Reviewable status: complete! 0 of 0 LGTMs obtained
pkg/sql/opt/memo/statistics_builder.go, line 332 at r2 (raw file):
Previously, rytaft wrote…
I think this old formula was better for this particular case (sorry if my comment below was confusing -- I didn't mean for you to change this one).
Done.
pkg/sql/opt/memo/statistics_builder.go, line 473 at r2 (raw file):
Previously, rytaft wrote…
It may be worth adding the following check at the end of every
colStatXXX
function:if colSet.SubsetOf(relProps.NotNullCols) { colStat.NullCount = 0 }
. (See if it changes any test output -- alternatively, just check the code that's calculatingNotNullCols
insidelogicalPropsBuilder
, and see which operations can possibly change it from their input. Maybe these cases are already covered by the filters inScan
,Select
andJoin
.)
Done.
pkg/sql/opt/memo/statistics_builder.go, line 828 at r2 (raw file):
Previously, rytaft wrote…
I think we should follow a similar approach to how we calculated the row count. So there are 3 steps:
- Estimate the null count for the cross join
- Scale the null count based on the selectivity of the filter
- Adjust if needed for outer joins
For 1, I think the formula is something like:
crossJoinNullCount := leftColStat.NullCount * s.RowCount + rightColStat.NullCount * s.RowCount - leftColStat.NullCount * rightColStat.NullCount
For 2, you can just callcolStat.ApplySelectivity
For 3, take a look at what we're doing inbuildJoin
. For example, for left join, you should adjust the null count like this:
colStat.NullCount = max(innerJoinNullCount, leftColStat.NullCount)
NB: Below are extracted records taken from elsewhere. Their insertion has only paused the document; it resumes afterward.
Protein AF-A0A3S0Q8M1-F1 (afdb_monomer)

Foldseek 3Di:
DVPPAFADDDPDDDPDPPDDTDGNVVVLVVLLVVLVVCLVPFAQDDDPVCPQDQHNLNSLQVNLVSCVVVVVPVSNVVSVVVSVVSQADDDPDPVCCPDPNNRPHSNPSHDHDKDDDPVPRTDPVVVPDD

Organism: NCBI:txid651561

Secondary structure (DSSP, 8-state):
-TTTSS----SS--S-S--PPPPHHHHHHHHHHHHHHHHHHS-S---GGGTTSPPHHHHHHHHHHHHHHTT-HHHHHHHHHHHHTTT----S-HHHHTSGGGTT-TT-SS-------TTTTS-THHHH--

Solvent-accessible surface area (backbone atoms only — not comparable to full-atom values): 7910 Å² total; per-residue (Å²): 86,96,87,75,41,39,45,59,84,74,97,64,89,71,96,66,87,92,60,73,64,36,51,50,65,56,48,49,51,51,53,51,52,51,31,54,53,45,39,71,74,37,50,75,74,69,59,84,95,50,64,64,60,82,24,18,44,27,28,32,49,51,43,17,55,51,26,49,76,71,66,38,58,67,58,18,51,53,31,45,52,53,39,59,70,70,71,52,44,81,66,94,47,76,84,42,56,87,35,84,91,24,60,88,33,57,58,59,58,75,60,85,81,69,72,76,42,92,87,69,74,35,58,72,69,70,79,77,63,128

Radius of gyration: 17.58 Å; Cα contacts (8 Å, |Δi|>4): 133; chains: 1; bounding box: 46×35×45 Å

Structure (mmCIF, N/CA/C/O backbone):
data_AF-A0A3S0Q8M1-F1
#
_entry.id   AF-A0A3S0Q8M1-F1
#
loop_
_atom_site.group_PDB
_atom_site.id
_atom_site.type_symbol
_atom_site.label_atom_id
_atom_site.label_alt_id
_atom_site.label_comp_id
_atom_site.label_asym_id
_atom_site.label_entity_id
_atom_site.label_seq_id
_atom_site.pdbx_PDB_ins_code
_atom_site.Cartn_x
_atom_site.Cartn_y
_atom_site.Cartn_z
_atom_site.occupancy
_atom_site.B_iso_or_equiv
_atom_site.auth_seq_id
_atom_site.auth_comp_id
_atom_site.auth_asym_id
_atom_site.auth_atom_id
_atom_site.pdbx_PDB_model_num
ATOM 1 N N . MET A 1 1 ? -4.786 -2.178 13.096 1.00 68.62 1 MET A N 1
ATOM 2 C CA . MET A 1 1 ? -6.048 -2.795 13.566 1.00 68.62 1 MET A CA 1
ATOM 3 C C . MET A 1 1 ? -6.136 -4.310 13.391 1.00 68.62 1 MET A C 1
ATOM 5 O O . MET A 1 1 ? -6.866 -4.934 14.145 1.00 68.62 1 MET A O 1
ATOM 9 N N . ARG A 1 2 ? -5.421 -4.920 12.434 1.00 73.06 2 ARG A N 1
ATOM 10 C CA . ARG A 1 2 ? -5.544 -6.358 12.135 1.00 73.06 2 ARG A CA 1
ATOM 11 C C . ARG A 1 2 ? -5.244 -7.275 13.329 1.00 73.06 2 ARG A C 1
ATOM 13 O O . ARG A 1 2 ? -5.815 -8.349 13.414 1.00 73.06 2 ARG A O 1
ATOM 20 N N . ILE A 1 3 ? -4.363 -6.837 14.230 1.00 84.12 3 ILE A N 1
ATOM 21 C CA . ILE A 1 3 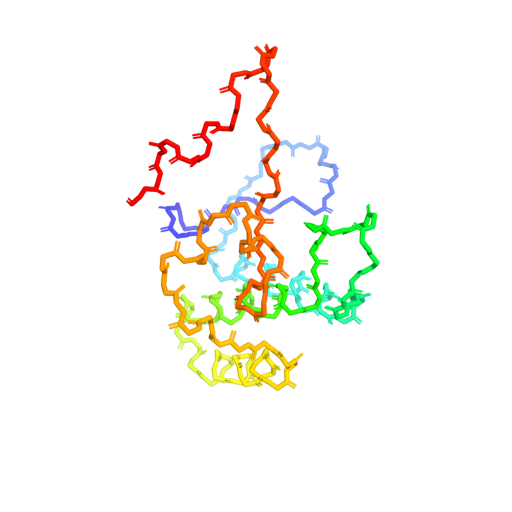? -3.963 -7.594 15.427 1.00 84.12 3 ILE A CA 1
ATOM 22 C C . ILE A 1 3 ? -4.706 -7.090 16.674 1.00 84.12 3 ILE A C 1
ATOM 24 O O . ILE A 1 3 ? -5.281 -7.879 17.411 1.00 84.12 3 ILE A O 1
ATOM 28 N N . TYR A 1 4 ? -4.731 -5.771 16.898 1.00 86.50 4 TYR A N 1
ATOM 29 C CA . TYR A 1 4 ? -5.201 -5.187 18.165 1.00 86.50 4 TYR A CA 1
ATOM 30 C C . TYR A 1 4 ? -6.548 -4.455 18.084 1.00 86.50 4 TYR A C 1
ATOM 32 O O . TYR A 1 4 ? -7.048 -3.984 19.101 1.00 86.50 4 TYR A O 1
ATOM 40 N N . GLY A 1 5 ? -7.145 -4.315 16.899 1.00 90.31 5 GLY A N 1
ATOM 41 C CA . GLY A 1 5 ? -8.317 -3.464 16.695 1.00 90.31 5 GLY A CA 1
ATOM 42 C C . GLY A 1 5 ? -7.983 -1.970 16.801 1.00 90.31 5 GLY A C 1
ATOM 43 O O . GLY A 1 5 ? -7.034 -1.501 16.169 1.00 90.31 5 GLY A O 1
ATOM 44 N N . GLY A 1 6 ? -8.787 -1.225 17.561 1.00 92.06 6 GLY A N 1
ATOM 45 C CA . GLY A 1 6 ? -8.626 0.216 17.761 1.00 92.06 6 GLY A CA 1
ATOM 46 C C . GLY A 1 6 ? -7.356 0.557 18.542 1.00 92.06 6 GLY A C 1
ATOM 47 O O . GLY A 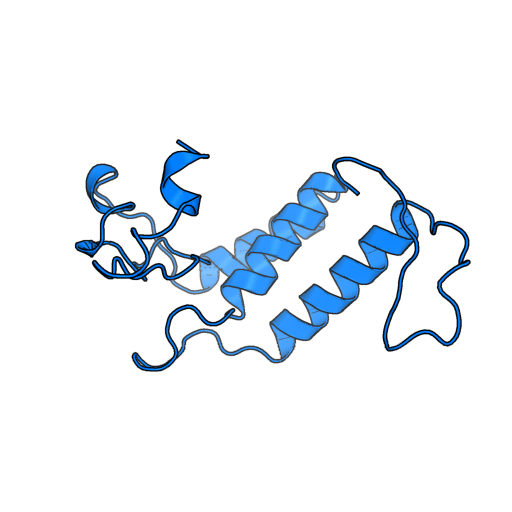1 6 ? -6.983 -0.159 19.468 1.00 92.06 6 GLY A O 1
ATOM 48 N N . VAL A 1 7 ? -6.660 1.623 18.179 1.00 94.38 7 VAL A N 1
ATOM 49 C CA . VAL A 1 7 ? -5.419 2.072 18.831 1.00 94.38 7 VAL A CA 1
ATOM 50 C C . VAL A 1 7 ? -5.468 3.591 18.979 1.00 94.38 7 VAL A C 1
ATOM 52 O O . VAL A 1 7 ? -6.217 4.219 18.233 1.00 94.38 7 VAL A O 1
ATOM 55 N N . PRO A 1 8 ? -4.738 4.195 19.931 1.00 95.12 8 PRO A N 1
ATOM 56 C CA . PRO A 1 8 ? -4.639 5.649 19.993 1.00 95.12 8 PRO A CA 1
ATOM 57 C C . PRO A 1 8 ? -4.010 6.177 18.699 1.00 95.12 8 PRO A C 1
ATOM 59 O O . PRO A 1 8 ? -3.004 5.632 18.237 1.00 95.12 8 PRO A O 1
ATOM 62 N N . ILE A 1 9 ? -4.617 7.202 18.108 1.00 95.12 9 ILE A N 1
ATOM 63 C CA . ILE A 1 9 ? -4.095 7.885 16.922 1.00 95.12 9 ILE A CA 1
ATOM 64 C C . ILE A 1 9 ? -3.281 9.095 17.379 1.00 95.12 9 ILE A C 1
ATOM 66 O O . ILE A 1 9 ? -3.750 9.905 18.177 1.00 95.12 9 ILE A O 1
ATOM 70 N N . PHE A 1 10 ? -2.072 9.227 16.838 1.00 94.56 10 PHE A N 1
ATOM 71 C CA . PHE A 1 10 ? -1.211 10.389 17.023 1.00 94.56 10 PHE A CA 1
ATOM 72 C C . PHE A 1 10 ? -0.863 10.957 15.647 1.00 94.56 10 PHE A C 1
ATOM 74 O O . PHE A 1 10 ? -0.160 10.306 14.880 1.00 94.56 10 PHE A O 1
ATOM 81 N N . ASP A 1 11 ? -1.359 12.155 15.344 1.00 92.88 11 ASP A N 1
ATOM 82 C CA . ASP A 1 11 ? -1.142 12.850 14.066 1.00 92.88 11 ASP A CA 1
ATOM 83 C C . ASP A 1 11 ? -0.173 14.031 14.245 1.00 92.88 11 ASP A C 1
ATOM 85 O O . ASP A 1 11 ? -0.489 15.198 14.023 1.00 92.88 11 ASP A O 1
ATOM 89 N N . GLY A 1 12 ? 0.992 13.726 14.816 1.00 91.75 12 GLY A N 1
ATOM 90 C CA . GLY A 1 12 ? 1.995 14.709 15.213 1.00 91.75 12 GLY A CA 1
ATOM 91 C C . GLY A 1 12 ? 2.656 14.359 16.540 1.00 91.75 12 GLY A C 1
ATOM 92 O O . GLY A 1 12 ? 2.439 13.285 17.101 1.00 91.75 12 GLY A O 1
ATOM 93 N N . ILE A 1 13 ? 3.482 15.276 17.047 1.00 92.56 13 ILE A N 1
ATOM 94 C CA . ILE A 1 13 ? 4.173 15.106 18.330 1.00 92.56 13 ILE A CA 1
ATOM 95 C C . ILE A 1 13 ? 3.171 15.389 19.458 1.00 92.56 13 ILE A C 1
ATOM 97 O O . ILE A 1 13 ? 2.738 16.536 19.601 1.00 92.56 13 ILE A O 1
ATOM 101 N N . PRO A 1 14 ? 2.787 14.389 20.270 1.00 90.31 14 PRO A N 1
ATOM 102 C CA . PRO A 1 14 ? 1.808 14.612 21.316 1.00 90.31 14 PRO A CA 1
ATOM 103 C C . PRO A 1 14 ? 2.440 15.276 22.542 1.00 90.31 14 PRO A C 1
ATOM 105 O O . PRO A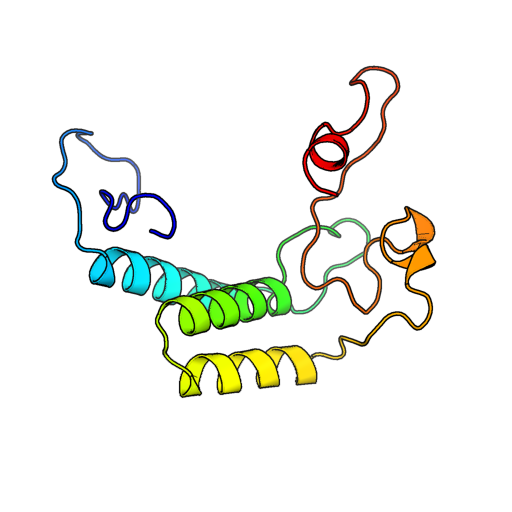 1 14 ? 3.586 15.011 22.900 1.00 90.31 14 PRO A O 1
ATOM 108 N N . SER A 1 15 ? 1.658 16.092 23.247 1.00 91.00 15 SER A N 1
ATOM 109 C CA . SER A 1 15 ? 2.036 16.630 24.562 1.00 91.00 15 SER A CA 1
ATOM 110 C C . SER A 1 15 ? 1.905 15.596 25.689 1.00 91.00 15 SER A C 1
ATOM 112 O O . SER A 1 15 ? 2.480 15.770 26.761 1.00 91.00 15 SER A O 1
ATOM 114 N N . THR A 1 16 ? 1.152 14.516 25.456 1.00 92.38 16 THR A N 1
ATOM 115 C CA . THR A 1 16 ? 0.945 13.406 26.391 1.00 92.38 16 THR A CA 1
ATOM 116 C C . THR A 1 16 ? 0.722 12.093 25.645 1.00 92.38 16 THR A C 1
ATOM 118 O O . THR A 1 16 ? 0.061 12.060 24.611 1.00 92.38 16 THR A O 1
ATOM 121 N N . TYR A 1 17 ? 1.228 10.994 26.201 1.00 91.19 17 TYR A N 1
ATOM 122 C CA . TYR A 1 17 ? 1.033 9.645 25.656 1.00 91.19 17 TYR A CA 1
ATOM 123 C C . TYR A 1 17 ? -0.128 8.891 26.321 1.00 91.19 17 TYR A C 1
ATOM 125 O O . TYR A 1 17 ? -0.480 7.791 25.898 1.00 91.19 17 TYR A O 1
ATOM 133 N N . THR A 1 18 ? -0.760 9.486 27.337 1.00 93.38 18 THR A N 1
ATOM 134 C CA . THR A 1 18 ? -1.927 8.911 28.019 1.00 93.38 18 THR A CA 1
ATOM 135 C C . THR A 1 18 ? -3.203 9.311 27.281 1.00 93.38 18 THR A C 1
ATOM 137 O O . THR A 1 18 ? -3.946 10.186 27.723 1.00 93.38 18 THR A O 1
ATOM 140 N N . VAL A 1 19 ? -3.438 8.687 26.126 1.00 92.44 19 VAL A N 1
ATOM 141 C CA . VAL A 1 19 ? -4.589 8.955 25.249 1.00 92.44 19 VAL A CA 1
ATOM 142 C C . VAL A 1 19 ? -5.469 7.701 25.161 1.00 92.44 19 VAL A C 1
ATOM 144 O O . VAL A 1 19 ? -4.933 6.594 25.031 1.00 92.44 19 VAL A O 1
ATOM 147 N N . PRO A 1 20 ? -6.810 7.822 25.254 1.00 93.62 20 PRO A N 1
ATOM 148 C CA . PRO A 1 20 ? -7.698 6.681 25.070 1.00 93.62 20 PRO A CA 1
ATOM 149 C C . PRO A 1 20 ? -7.567 6.099 23.659 1.00 93.62 20 PRO A C 1
ATOM 151 O O . PRO A 1 20 ? -7.197 6.774 22.702 1.00 93.62 20 PRO A O 1
ATOM 154 N N . ARG A 1 21 ? -7.893 4.814 23.521 1.00 96.25 21 ARG A N 1
ATOM 155 C CA . ARG A 1 21 ? -7.884 4.145 22.217 1.00 96.25 21 ARG A CA 1
ATOM 156 C C . ARG A 1 21 ? -9.014 4.694 21.353 1.00 96.25 21 ARG A C 1
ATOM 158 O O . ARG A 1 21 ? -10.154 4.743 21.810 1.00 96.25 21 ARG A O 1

Done - but feel free to suggest more changes since it's a fairly complex expression. The test stat output generated by it seems reasonable though.
pkg/sql/opt/memo/statistics_builder.go, line 1472 at r2 (raw file):
Previously, rytaft wrote…
I'd just say:
// This is the ratio of null column values to number of rows for nullable // columns, which is used in the absence of any real statistics.
Done.
pkg/sql/opt/memo/statistics_builder.go, line 1604 at r2 (raw file):
Previously, rytaft wrote…
The problem is you're not calling
ApplySelectivity
on this particularcolStat
. Once it's in the cache it doesn't get updated again. So I think you need to add a call toApplySelectivity
here, but make sure that doesn't cause the final selectivity to change.
Done. Required moving updateNullCountsFromProps
after really every other selectivityFrom*
call - not sure if that's an ideal idiom going forward but it works reliably.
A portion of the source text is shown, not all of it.